**What you should do**
Reproduce, from the lines below, exactly the stretch that begins at the line containing "ATOM 63 C CA" and ends at the line containing "ATOM 70 N N", both included.

**Material shown**
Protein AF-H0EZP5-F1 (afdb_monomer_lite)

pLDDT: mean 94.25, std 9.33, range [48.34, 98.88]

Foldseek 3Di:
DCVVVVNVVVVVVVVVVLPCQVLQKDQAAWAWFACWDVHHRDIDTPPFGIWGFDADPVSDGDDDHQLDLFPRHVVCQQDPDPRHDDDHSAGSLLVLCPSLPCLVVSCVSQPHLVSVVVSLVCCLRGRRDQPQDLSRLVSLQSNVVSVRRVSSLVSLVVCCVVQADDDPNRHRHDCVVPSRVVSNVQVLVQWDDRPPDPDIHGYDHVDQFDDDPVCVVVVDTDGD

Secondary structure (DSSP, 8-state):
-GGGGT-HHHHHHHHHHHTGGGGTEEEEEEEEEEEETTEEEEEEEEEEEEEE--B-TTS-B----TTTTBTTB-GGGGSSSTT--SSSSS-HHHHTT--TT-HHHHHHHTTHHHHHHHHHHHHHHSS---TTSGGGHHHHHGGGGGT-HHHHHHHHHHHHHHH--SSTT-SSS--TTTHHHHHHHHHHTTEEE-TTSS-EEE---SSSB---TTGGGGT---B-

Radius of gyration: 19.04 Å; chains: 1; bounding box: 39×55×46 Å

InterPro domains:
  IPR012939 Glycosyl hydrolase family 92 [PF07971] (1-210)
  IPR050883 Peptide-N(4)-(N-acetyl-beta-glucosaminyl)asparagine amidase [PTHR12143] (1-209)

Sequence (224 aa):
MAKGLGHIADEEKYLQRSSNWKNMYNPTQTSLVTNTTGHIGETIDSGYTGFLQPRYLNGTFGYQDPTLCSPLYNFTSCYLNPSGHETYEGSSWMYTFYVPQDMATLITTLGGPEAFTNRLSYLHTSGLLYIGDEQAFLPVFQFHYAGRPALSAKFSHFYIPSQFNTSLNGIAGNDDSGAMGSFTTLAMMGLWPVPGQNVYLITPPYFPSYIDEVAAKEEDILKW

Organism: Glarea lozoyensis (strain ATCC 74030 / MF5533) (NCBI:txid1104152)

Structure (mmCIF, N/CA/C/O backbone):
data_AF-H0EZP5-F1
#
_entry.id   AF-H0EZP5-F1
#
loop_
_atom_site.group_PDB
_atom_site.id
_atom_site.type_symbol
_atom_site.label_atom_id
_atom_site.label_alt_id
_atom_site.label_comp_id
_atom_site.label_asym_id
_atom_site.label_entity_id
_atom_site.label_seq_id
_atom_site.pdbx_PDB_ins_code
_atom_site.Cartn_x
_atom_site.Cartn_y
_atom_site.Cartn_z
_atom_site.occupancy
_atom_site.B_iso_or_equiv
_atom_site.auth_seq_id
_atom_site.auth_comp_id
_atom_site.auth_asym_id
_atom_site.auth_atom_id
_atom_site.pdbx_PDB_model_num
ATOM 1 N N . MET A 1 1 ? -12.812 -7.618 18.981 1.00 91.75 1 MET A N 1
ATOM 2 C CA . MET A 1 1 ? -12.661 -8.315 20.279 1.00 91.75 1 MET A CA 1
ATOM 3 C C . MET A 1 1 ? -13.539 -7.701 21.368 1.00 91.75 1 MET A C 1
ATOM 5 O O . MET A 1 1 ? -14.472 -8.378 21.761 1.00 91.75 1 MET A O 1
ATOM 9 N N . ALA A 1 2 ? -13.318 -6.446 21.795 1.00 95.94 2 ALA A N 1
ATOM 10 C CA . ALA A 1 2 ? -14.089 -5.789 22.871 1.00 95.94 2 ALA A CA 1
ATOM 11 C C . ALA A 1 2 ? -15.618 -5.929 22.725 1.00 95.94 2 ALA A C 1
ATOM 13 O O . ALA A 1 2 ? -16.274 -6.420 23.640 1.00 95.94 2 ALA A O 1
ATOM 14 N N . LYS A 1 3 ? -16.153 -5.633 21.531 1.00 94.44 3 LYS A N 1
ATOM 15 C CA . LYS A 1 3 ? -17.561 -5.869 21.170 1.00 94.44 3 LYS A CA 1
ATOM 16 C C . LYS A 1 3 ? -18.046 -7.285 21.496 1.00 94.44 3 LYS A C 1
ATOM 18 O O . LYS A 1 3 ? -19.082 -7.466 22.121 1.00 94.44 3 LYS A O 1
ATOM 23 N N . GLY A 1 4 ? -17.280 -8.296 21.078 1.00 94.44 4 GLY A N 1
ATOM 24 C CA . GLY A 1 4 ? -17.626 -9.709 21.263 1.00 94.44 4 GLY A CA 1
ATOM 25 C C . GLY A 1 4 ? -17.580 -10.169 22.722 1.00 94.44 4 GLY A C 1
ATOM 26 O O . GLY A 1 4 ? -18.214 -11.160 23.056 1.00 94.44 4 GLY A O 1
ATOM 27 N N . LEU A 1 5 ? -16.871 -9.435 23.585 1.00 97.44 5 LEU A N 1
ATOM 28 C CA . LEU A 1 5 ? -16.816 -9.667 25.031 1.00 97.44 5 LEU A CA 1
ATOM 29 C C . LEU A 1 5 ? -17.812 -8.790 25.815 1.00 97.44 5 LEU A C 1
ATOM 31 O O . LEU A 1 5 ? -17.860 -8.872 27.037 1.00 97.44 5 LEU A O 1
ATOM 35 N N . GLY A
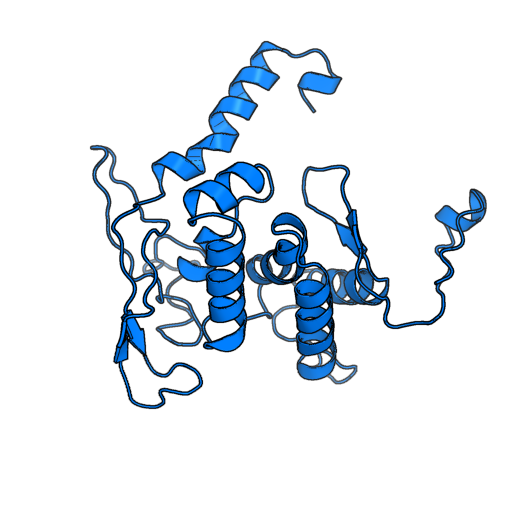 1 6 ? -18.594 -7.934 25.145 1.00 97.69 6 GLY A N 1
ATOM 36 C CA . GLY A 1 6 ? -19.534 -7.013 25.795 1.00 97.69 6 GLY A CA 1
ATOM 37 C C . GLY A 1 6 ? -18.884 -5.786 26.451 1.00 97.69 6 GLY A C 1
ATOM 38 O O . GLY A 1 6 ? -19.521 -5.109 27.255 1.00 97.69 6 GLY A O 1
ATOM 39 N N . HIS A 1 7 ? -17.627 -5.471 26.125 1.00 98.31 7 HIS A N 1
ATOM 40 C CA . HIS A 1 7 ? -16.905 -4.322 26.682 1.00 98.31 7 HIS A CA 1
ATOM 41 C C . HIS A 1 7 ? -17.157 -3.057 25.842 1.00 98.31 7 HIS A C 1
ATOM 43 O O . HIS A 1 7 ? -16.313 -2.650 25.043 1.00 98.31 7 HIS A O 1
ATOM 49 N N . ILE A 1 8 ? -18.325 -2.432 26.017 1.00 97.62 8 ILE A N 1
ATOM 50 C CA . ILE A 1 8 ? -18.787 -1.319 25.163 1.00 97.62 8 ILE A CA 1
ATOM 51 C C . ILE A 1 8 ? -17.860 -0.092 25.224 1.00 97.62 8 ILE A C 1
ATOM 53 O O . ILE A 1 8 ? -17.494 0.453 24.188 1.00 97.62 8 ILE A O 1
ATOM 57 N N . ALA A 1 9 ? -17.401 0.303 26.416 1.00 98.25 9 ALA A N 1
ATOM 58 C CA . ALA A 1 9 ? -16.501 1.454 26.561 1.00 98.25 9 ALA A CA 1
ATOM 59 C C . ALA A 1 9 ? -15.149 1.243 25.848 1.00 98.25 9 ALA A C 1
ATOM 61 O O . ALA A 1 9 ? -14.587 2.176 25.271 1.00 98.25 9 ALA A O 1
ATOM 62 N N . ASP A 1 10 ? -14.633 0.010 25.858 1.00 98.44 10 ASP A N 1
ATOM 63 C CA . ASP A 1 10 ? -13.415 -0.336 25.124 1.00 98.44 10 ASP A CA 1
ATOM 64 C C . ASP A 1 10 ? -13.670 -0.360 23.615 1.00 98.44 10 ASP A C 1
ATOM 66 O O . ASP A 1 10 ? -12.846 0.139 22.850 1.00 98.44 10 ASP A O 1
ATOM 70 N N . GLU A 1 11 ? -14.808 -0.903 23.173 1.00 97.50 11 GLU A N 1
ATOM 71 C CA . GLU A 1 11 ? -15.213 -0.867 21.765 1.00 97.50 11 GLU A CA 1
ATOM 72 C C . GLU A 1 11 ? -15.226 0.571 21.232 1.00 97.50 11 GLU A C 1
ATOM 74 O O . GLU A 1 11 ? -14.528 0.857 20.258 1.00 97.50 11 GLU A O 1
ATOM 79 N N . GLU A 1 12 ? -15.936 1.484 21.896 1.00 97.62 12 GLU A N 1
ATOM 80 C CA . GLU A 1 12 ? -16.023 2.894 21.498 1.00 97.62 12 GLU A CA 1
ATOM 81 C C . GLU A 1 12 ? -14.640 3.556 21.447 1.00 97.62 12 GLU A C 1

**Response**
ATOM 63 C CA . ASP A 1 10 ? -13.415 -0.336 25.124 1.00 98.44 10 ASP A CA 1
ATOM 64 C C . ASP A 1 10 ? -13.670 -0.360 23.615 1.00 98.44 10 ASP A C 1
ATOM 66 O O . ASP A 1 10 ? -12.846 0.139 22.850 1.00 98.44 10 ASP A O 1
ATOM 70 N N . GLU A 1 11 ? -14.808 -0.903 23.173 1.00 97.50 11 GLU A N 1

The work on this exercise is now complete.